In my "Car Hire" solution I have a separate project that holds all my entities such as User,Role, Car, Booking etc. I am using EntityFramework Code First to generate the database. All of that is working fine. I have added a MVC project to my solution. Now I want to take full advantage of the ASP.NET Identity 2.x model. My question is: how can I incorporate the ApplicationUser that comes with the MVC project with my own User Class? My User class:
public partial class User
{
public User()
{
}
[Key]
public int Id { get; set; }
[StringLength(200)]
public string FirstName { get; set; }
[StringLength(200)]
public string LastName { get; set; }
[StringLength(200)]
public string Address1 { get; set; }
[StringLength(200)]
public string Address2 { get; set; }
[StringLength(200)]
public string Address3 { get; set; }
[StringLength(20)]
public string ZipCode { get; set; }
[StringLength(200)]
public string City { get; set; }
[StringLength(200)]
public string Country { get; set; }
[StringLength(200)]
public string Phone { get; set; }
[StringLength(200)]
public string MobilePhone { get; set; }
[StringLength(200)]
public string WorkPhone { get; set; }
}
Should I move all of my User properties to the ApplicationUser class and add a foreign key to ApplicationUser in my own classes such as the Booking class ?
There's nothing special about ApplicationUser
. It's just a default implementation of a class that inherits from IdentityUser
. Even then, that inheritance is merely to bootstrap all the functionality in Identity such as roles, claims, etc.

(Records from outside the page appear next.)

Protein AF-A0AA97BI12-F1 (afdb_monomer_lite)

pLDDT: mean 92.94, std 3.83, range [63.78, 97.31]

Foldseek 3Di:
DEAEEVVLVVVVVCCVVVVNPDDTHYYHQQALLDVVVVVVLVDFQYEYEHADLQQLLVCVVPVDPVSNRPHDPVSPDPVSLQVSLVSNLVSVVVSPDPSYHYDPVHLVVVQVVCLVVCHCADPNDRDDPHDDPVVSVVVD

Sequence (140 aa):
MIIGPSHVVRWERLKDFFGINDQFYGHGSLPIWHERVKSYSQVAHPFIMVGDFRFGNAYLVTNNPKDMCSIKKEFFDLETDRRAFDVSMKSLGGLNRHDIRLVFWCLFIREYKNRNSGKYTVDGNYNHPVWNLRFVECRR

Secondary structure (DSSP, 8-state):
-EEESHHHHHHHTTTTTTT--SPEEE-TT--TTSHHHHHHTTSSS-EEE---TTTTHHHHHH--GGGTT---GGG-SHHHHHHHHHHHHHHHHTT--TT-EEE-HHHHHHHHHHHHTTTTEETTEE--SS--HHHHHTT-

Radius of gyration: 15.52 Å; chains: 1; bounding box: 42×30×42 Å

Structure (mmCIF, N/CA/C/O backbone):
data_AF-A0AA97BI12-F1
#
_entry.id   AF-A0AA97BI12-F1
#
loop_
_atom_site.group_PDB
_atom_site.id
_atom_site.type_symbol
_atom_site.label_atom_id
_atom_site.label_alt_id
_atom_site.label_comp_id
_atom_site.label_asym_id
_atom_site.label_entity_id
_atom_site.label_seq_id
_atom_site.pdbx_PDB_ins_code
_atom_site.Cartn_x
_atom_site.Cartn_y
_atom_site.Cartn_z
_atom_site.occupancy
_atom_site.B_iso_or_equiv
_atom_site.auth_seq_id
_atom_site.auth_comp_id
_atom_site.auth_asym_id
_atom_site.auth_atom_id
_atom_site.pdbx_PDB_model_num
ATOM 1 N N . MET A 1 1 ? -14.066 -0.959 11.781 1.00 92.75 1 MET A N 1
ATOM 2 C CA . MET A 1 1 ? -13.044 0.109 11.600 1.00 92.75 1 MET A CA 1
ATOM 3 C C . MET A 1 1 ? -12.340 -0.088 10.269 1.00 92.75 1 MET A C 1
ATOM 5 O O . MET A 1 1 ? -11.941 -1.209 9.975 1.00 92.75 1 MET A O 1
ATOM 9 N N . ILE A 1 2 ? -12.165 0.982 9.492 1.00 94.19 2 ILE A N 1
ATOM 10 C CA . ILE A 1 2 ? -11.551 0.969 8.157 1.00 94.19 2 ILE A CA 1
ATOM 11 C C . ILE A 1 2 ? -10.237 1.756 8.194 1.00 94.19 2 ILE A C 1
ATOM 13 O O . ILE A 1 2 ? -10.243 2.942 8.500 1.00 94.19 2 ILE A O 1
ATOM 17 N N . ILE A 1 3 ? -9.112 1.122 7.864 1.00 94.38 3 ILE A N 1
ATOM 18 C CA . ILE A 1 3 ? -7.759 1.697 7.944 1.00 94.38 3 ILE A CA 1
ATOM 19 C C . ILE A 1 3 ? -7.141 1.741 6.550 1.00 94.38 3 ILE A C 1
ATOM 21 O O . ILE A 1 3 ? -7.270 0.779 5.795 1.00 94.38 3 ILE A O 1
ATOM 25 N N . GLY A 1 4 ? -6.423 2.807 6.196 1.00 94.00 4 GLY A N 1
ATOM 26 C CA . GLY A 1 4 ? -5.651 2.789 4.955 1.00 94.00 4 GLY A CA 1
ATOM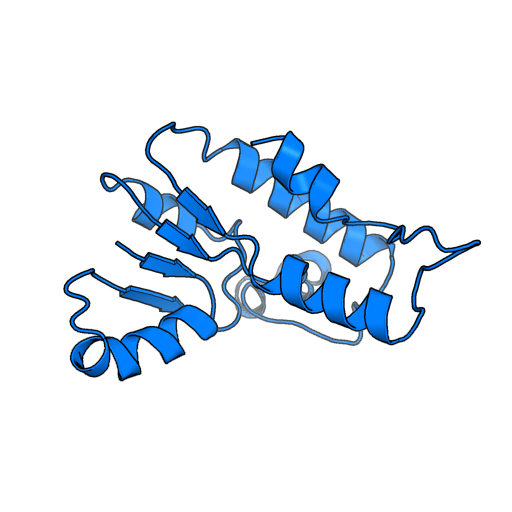 27 C C . GLY A 1 4 ? -5.100 4.133 4.489 1.00 94.00 4 GLY A C 1
ATOM 28 O O . GLY A 1 4 ? -5.034 5.099 5.255 1.00 94.00 4 GLY A O 1
ATOM 29 N N . PRO A 1 5 ? -4.662 4.202 3.220 1.00 92.69 5 PRO A N 1
ATOM 30 C CA . PRO A 1 5 ? -4.017 5.381 2.664 1.00 92.69 5 PRO A CA 1
ATOM 31 C C . PRO A 1 5 ? -5.037 6.489 2.343 1.00 92.69 5 PRO A C 1
ATOM 33 O O . PRO A 1 5 ? -6.197 6.454 2.755 1.00 92.69 5 PRO A O 1
ATOM 36 N N . SER A 1 6 ? -4.635 7.463 1.523 1.00 88.62 6 SER A N 1
ATOM 37 C CA . SER A 1 6 ? -5.482 8.576 1.063 1.00 88.62 6 SER A CA 1
ATOM 38 C C . SER A 1 6 ? -6.821 8.153 0.438 1.00 88.62 6 SER A C 1
ATOM 40 O O . SER A 1 6 ? -7.750 8.953 0.387 1.00 88.62 6 SER A O 1
ATOM 42 N N . HIS A 1 7 ? -6.955 6.912 -0.026 1.00 87.50 7 HIS A N 1
ATOM 43 C CA . HIS A 1 7 ? -8.220 6.356 -0.505 1.00 87.50 7 HIS A CA 1
ATOM 44 C C . HIS A 1 7 ? -9.269 6.214 0.606 1.00 87.50 7 HIS A C 1
ATOM 46 O O . HIS A 1 7 ? -10.425 6.557 0.380 1.00 87.50 7 HIS A O 1
ATOM 52 N N . VAL A 1 8 ? -8.866 5.808 1.814 1.00 90.94 8 VAL A N 1
ATOM 53 C CA . VAL A 1 8 ? -9.764 5.714 2.977 1.00 90.94 8 VAL A CA 1
ATOM 54 C C . VAL A 1 8 ? -10.246 7.101 3.398 1.00 90.94 8 VAL A C 1
ATOM 56 O O . VAL A 1 8 ? -11.431 7.272 3.655 1.00 90.94 8 VAL A O 1
ATOM 59 N N . VAL A 1 9 ? -9.375 8.118 3.327 1.00 88.50 9 VAL A N 1
ATOM 60 C CA . VAL A 1 9 ? -9.761 9.531 3.535 1.00 88.50 9 VAL A CA 1
ATOM 61 C C . VAL A 1 9 ? -10.840 9.971 2.538 1.00 88.50 9 VAL A C 1
ATOM 63 O O . VAL A 1 9 ? -11.728 10.750 2.867 1.00 88.50 9 VAL A O 1
ATOM 66 N N . ARG A 1 10 ? -10.772 9.499 1.286 1.00 89.19 10 ARG A N 1
ATOM 67 C CA . ARG A 1 10 ? -11.781 9.827 0.265 1.00 89.19 10 ARG A CA 1
ATOM 68 C C . ARG A 1 10 ? -13.095 9.088 0.503 1.00 89.19 10 ARG A C 1
ATOM 70 O O . ARG A 1 10 ? -14.142 9.687 0.298 1.00 89.19 10 ARG A O 1
ATOM 77 N N . TRP A 1 11 ? -13.044 7.827 0.926 1.00 90.44 11 TRP A N 1
ATOM 78 C CA . TRP A 1 11 ? -14.241 7.060 1.278 1.00 90.44 11 TRP A CA 1
ATOM 79 C C . TRP A 1 11 ? -14.961 7.611 2.500 1.00 90.44 11 TRP A C 1
ATOM 81 O O . TRP A 1 11 ? -16.184 7.658 2.491 1.00 90.44 11 TRP A O 1
ATOM 91 N N . GLU A 1 12 ? -14.228 8.098 3.500 1.00 92.75 12 GLU A N 1
ATOM 92 C CA . GLU A 1 12 ? -14.820 8.730 4.680 1.00 92.75 12 GLU A CA 1
ATOM 93 C C . GLU A 1 12 ? -15.759 9.888 4.303 1.00 92.75 12 GLU A C 1
ATOM 95 O O . GLU A 1 12 ? -16.836 10.024 4.875 1.00 92.75 12 GLU A O 1
ATOM 100 N N . ARG A 1 13 ? -15.411 10.671 3.272 1.00 91.75 13 ARG A N 1
ATOM 101 C CA . ARG A 1 13 ? -16.251 11.772 2.756 1.00 91.75 13 ARG A CA 1
ATOM 102 C C . ARG A 1 13 ? -17.567 11.309 2.132 1.00 91.75 13 ARG A C 1
ATOM 104 O O . ARG A 1 13 ? -18.448 12.128 1.909 1.00 91.75 13 ARG A O 1
ATOM 111 N N . LEU A 1 14 ? -17.672 10.026 1.798 1.00 92.31 14 LEU A N 1
ATOM 112 C CA . LEU A 1 14 ? -18.842 9.412 1.176 1.00 92.31 14 LEU A CA 1
ATOM 113 C C . LEU A 1 14 ? -19.573 8.471 2.141 1.00 92.31 14 LEU A C 1
ATOM 115 O O . LEU A 1 14 ? -20.509 7.791 1.726 1.00 92.31 14 LEU A O 1
ATOM 119 N N . LYS A 1 15 ? -19.163 8.402 3.414 1.00 92.81 15 LYS A N 1
ATOM 120 C CA . LYS A 1 15 ? -19.713 7.431 4.368 1.00 92.81 15 LYS A CA 1
ATOM 121 C C . LYS A 1 15 ? -21.225 7.585 4.544 1.00 92.81 15 LYS A C 1
ATOM 123 O O . LYS A 1 15 ? -21.923 6.580 4.541 1.00 92.81 15 LYS A O 1
ATOM 128 N N . ASP A 1 16 ? -21.725 8.822 4.593 1.00 93.12 16 ASP A N 1
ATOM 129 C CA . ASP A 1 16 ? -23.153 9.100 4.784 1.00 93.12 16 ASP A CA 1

You can either remove ApplicationUser
entirely and make your user class inherit from IdentityUser
or you can move the properties from your user class to ApplicationUser
and remove your user class. Either way, the result will be the same.
And, yes, you want to create foreign keys between your classes that are related to a "user" and whatever class ends up being your "user" class. Again, there's nothing really special about ApplicationUser
, so if you choose to stick with that, you can set it up like any other POCO in your project, creating relationships with other entities as needed.

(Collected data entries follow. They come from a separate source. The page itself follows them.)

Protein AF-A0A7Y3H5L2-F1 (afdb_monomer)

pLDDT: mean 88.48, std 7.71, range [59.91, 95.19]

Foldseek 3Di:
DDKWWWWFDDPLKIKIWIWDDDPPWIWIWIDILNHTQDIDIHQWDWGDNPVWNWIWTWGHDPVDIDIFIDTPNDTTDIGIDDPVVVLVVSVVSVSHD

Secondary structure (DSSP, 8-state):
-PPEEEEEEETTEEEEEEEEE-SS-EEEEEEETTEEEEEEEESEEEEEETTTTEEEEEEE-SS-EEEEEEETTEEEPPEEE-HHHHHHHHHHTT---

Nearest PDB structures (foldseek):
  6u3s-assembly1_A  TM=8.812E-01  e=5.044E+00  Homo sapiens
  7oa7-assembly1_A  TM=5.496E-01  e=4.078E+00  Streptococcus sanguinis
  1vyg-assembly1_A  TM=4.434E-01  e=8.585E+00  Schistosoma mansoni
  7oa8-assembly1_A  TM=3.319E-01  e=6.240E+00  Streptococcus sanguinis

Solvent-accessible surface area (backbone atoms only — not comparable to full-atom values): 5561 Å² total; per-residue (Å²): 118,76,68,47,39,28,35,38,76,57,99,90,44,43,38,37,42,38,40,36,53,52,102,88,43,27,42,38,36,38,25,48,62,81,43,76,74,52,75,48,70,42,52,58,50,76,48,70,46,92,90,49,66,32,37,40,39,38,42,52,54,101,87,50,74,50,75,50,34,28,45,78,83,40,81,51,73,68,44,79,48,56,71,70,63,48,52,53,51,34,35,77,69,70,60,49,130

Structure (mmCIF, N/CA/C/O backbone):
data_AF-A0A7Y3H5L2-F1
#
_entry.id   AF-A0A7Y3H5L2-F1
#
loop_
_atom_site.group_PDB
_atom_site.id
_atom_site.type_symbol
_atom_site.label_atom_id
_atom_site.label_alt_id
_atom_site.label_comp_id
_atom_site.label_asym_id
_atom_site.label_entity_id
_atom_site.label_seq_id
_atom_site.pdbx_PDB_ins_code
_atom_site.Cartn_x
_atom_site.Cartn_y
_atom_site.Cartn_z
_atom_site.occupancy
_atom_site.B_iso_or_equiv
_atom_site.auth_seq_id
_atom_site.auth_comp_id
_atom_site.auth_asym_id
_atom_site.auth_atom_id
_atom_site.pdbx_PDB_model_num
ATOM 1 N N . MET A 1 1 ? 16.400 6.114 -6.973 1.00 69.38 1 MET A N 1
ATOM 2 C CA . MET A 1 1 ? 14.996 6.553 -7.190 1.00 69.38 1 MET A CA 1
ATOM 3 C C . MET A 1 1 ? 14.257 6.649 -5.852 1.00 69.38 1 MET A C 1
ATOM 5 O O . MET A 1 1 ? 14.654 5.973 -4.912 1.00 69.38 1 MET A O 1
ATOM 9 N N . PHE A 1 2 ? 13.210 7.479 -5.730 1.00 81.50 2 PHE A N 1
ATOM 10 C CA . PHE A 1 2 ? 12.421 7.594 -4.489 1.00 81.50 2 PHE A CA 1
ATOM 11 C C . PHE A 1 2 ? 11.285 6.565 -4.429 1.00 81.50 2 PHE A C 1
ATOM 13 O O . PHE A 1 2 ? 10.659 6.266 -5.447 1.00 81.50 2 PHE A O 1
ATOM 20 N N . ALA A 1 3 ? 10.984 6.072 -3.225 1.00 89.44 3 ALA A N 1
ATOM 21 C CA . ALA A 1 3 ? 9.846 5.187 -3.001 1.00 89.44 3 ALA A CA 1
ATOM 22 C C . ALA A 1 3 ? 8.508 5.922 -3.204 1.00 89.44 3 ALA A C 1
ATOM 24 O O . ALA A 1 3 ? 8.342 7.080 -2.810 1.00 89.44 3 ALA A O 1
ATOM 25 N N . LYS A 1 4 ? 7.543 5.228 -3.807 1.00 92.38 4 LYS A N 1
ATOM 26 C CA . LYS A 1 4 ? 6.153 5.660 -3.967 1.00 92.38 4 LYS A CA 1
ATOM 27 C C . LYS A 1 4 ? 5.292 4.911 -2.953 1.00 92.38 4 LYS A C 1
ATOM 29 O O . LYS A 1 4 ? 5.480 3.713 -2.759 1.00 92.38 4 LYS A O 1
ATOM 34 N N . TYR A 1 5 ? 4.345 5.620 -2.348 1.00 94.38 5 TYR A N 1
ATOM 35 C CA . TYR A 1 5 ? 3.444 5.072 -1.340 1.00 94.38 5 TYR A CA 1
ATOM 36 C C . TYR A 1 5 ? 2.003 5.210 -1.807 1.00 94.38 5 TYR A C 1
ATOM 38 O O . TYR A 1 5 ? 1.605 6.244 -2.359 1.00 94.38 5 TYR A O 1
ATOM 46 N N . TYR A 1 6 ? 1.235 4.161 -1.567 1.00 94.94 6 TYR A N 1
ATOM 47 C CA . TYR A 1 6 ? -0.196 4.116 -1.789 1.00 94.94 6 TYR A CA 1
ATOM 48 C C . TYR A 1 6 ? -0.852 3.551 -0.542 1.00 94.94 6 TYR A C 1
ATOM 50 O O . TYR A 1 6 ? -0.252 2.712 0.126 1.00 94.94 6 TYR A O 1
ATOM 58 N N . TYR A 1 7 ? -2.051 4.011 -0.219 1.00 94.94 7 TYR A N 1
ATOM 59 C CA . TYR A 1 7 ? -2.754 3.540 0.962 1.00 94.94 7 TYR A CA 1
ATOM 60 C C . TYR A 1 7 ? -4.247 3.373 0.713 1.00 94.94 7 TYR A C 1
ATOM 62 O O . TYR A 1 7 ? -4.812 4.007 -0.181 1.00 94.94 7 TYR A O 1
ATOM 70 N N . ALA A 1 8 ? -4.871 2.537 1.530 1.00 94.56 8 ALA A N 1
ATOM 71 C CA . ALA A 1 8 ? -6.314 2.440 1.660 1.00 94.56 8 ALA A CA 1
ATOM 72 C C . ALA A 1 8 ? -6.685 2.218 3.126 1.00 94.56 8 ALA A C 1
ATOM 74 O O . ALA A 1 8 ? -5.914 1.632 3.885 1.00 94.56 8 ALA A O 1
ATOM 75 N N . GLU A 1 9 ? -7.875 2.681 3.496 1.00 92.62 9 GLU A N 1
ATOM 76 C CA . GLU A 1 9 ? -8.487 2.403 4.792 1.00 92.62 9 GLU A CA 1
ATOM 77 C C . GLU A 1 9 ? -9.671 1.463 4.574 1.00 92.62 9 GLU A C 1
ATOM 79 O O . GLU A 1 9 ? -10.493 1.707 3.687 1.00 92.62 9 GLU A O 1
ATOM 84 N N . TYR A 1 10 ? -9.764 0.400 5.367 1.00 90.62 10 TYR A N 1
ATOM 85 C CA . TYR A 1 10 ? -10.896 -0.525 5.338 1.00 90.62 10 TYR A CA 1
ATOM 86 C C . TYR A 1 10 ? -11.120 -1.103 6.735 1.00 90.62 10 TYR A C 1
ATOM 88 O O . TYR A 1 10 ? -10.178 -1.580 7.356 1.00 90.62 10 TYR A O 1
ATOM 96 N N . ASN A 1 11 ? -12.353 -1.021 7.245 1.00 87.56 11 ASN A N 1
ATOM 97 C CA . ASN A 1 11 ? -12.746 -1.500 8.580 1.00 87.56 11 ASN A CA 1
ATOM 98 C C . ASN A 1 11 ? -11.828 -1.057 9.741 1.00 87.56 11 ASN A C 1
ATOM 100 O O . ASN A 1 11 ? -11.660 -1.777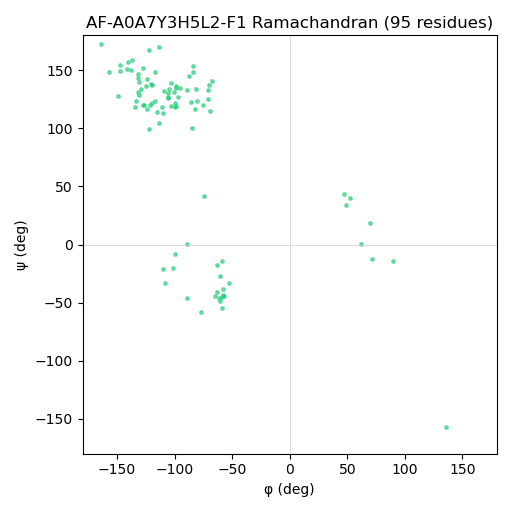 10.717 1.00 87.56 11 ASN A O 1
ATOM 104 N N . GLY A 1 12 ? -11.257 0.148 9.652 1.00 85.81 12 GLY A N 1
ATOM 105 C CA . GLY A 1 12 ? -10.358 0.700 10.673 1.00 85.81 12 GLY A CA 1
ATOM 106 C C . GLY A 1 12 ? -8.878 0.365 10.468 1.00 85.81 12 GLY A C 1
ATOM 107 O O . GLY A 1 12 ? -8.036 1.056 11.036 1.00 85.81 12 GLY A O 1
ATOM 108 N N . ASP A 1 13 ? -8.560 -0.595 9.599 1.00 89.62 13 ASP A N 1
ATOM 109 C CA . ASP A 1 13 ? -7.190 -0.940 9.229 1.00 89.62 13 ASP A CA 1
ATOM 110 C C . ASP A 1 13 ? -6.652 -0.024 8.124 1.00 89.62 13 ASP A C 1
ATOM 112 O O . ASP A 1 13 ? -7.388 0.417 7.232 1.00 89.62 13 ASP A O 1
ATOM 116 N N . ILE A 1 14 ? -5.339 0.221 8.153 1.00 91.69 14 ILE A N 1
ATOM 117 C CA . ILE A 1 14 ? -4.610 0.945 7.111 1.00 91.69 14 ILE A CA 1
ATOM 118 C C . ILE A 1 14 ? -3.698 -0.016 6.364 1.00 91.69 14 ILE A C 1
ATOM 120 O O . ILE A 1 14 ? -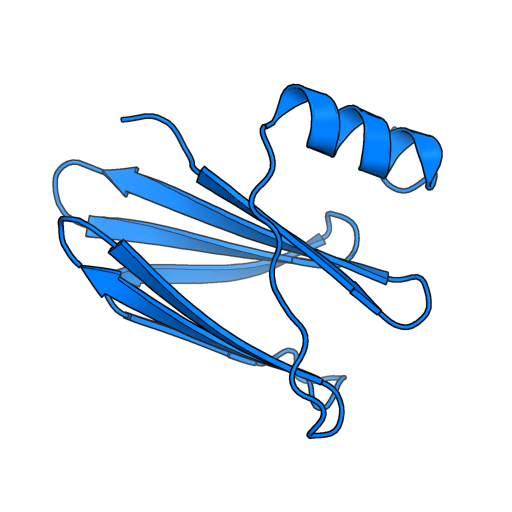2.737 -0.562 6.908 1.00 91.69 14 ILE A O 1
ATOM 124 N N . TYR A 1 15 ? -3.960 -0.149 5.072 1.00 93.38 15 TYR A N 1
ATOM 125 C CA . TYR A 1 15 ? -3.141 -0.913 4.147 1.00 93.38 15 TYR A CA 1
ATOM 126 C C . TYR A 1 15 ? -2.212 0.048 3.426 1.00 93.38 15 TYR A C 1
ATOM 128 O O . TYR A 1 15 ? -2.674 1.027 2.838 1.00 93.38 15 TYR A O 1
ATOM 136 N N . VAL A 1 16 ? -0.910 -0.222 3.446 1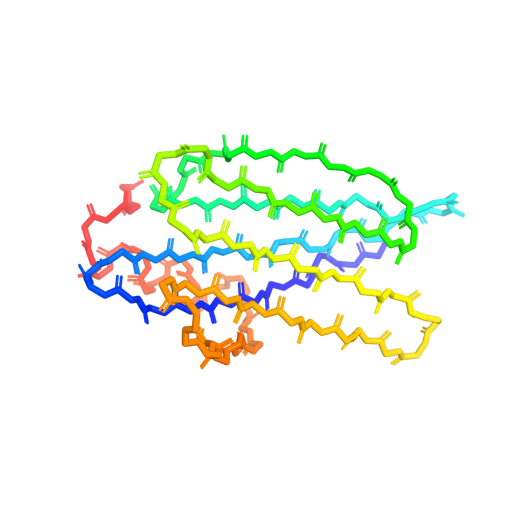.00 94.94 16 VAL A N 1
ATOM 137 C CA . VAL A 1 16 ? 0.093 0.603 2.767 1.00 94.94 16 VAL A CA 1
ATOM 138 C C . VAL A 1 16 ? 0.848 -0.244 1.762 1.00 94.94 16 VAL A C 1
ATOM 140 O O . VAL A 1 16 ? 1.536 -1.195 2.114 1.00 94.94 16 VAL A O 1
ATOM 143 N N . TYR A 1 17 ? 0.777 0.149 0.498 1.00 95.19 17 TYR A N 1
ATOM 144 C CA . TYR A 1 17 ? 1.603 -0.400 -0.560 1.00 95.19 17 TYR A CA 1
ATOM 145 C C . TYR A 1 17 ? 2.799 0.520 -0.835 1.00 95.19 17 TYR A C 1
ATOM 147 O O . TYR A 1 17 ? 2.641 1.680 -1.233 1.00 95.19 17 TYR A O 1
ATOM 155 N N . ARG A 1 18 ? 4.012 -0.003 -0.640 1.00 94.25 18 ARG A N 1
ATOM 156 C CA . ARG A 1 18 ? 5.279 0.675 -0.929 1.00 94.25 18 ARG A CA 1
ATOM 157 C C . ARG A 1 18 ? 5.906 0.092 -2.185 1.00 94.25 18 ARG A C 1
ATOM 159 O O . ARG A 1 18 ? 6.182 -1.098 -2.260 1.00 94.25 18 ARG A O 1
ATOM 166 N N . LEU A 1 19 ? 6.223 0.972 -3.125 1.00 93.06 19 LEU A N 1
ATOM 167 C CA . LEU A 1 19 ? 6.980 0.658 -4.328 1.00 93.06 19 LEU A CA 1
ATOM 168 C C . LEU A 1 19 ? 8.313 1.399 -4.292 1.00 93.06 19 LEU A C 1
ATOM 170 O O . LEU A 1 19 ? 8.336 2.627 -4.391 1.00 93.06 19 LEU A O 1
ATOM 174 N N . LYS A 1 20 ? 9.422 0.675 -4.194 1.00 92.00 20 LYS A N 1
ATOM 175 C CA . LYS A 1 20 ? 10.777 1.224 -4.249 1.00 92.00 20 LYS A CA 1
ATOM 176 C C . LYS A 1 20 ? 1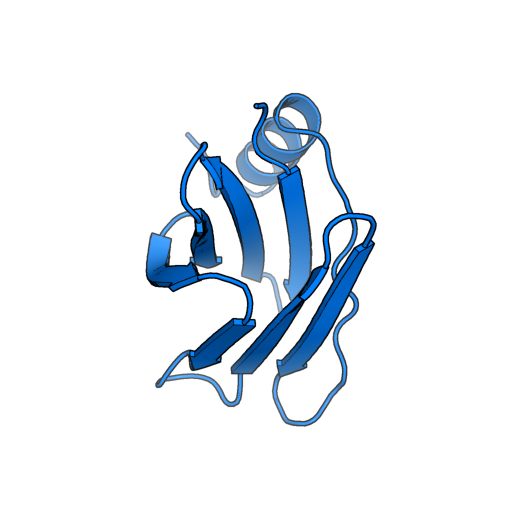1.470 0.716 -5.521 1.00 92.00 20 LYS A C 1
ATOM 178 O O . LYS A 1 20 ? 11.857 -0.447 -5.575 1.00 92.00 20 LYS A O 1
ATOM 183 N N . PRO A 1 21 ? 11.605 1.561 -6.556 1.00 87.12 21 PRO A N 1
ATOM 184 C CA . PRO A 1 21 ? 12.352 1.193 -7.750 1.00 87.12 21 PRO A CA 1
ATOM 185 C C . PRO A 1 21 ? 13.850 1.120 -7.441 1.00 87.12 21 PRO A C 1
ATOM 187 O O . PRO A 1 21 ? 14.382 2.015 -6.776 1.00 87.12 21 PRO A O 1
ATOM 190 N N . ASP A 1 22 ? 14.507 0.095 -7.964 1.00 83.38 22 ASP A N 1
ATOM 191 C CA . ASP A 1 22 ? 15.959 -0.057 -8.015 1.00 83.38 22 ASP A CA 1
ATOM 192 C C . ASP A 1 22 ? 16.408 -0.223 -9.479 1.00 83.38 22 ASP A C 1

Some have suggested inheriting your user class from ApplicationUser
, but I don't think that's a great idea. There are valid reasons to inherit from the base "user" class used for Identity, but here you're not dealing with different types of users, but rather one user type that needs additional properties. Inheritance is really only an acceptable way to achieve that if you have no access to the base class to modify it. Here, you do. It's your class; the project template merely created it for you.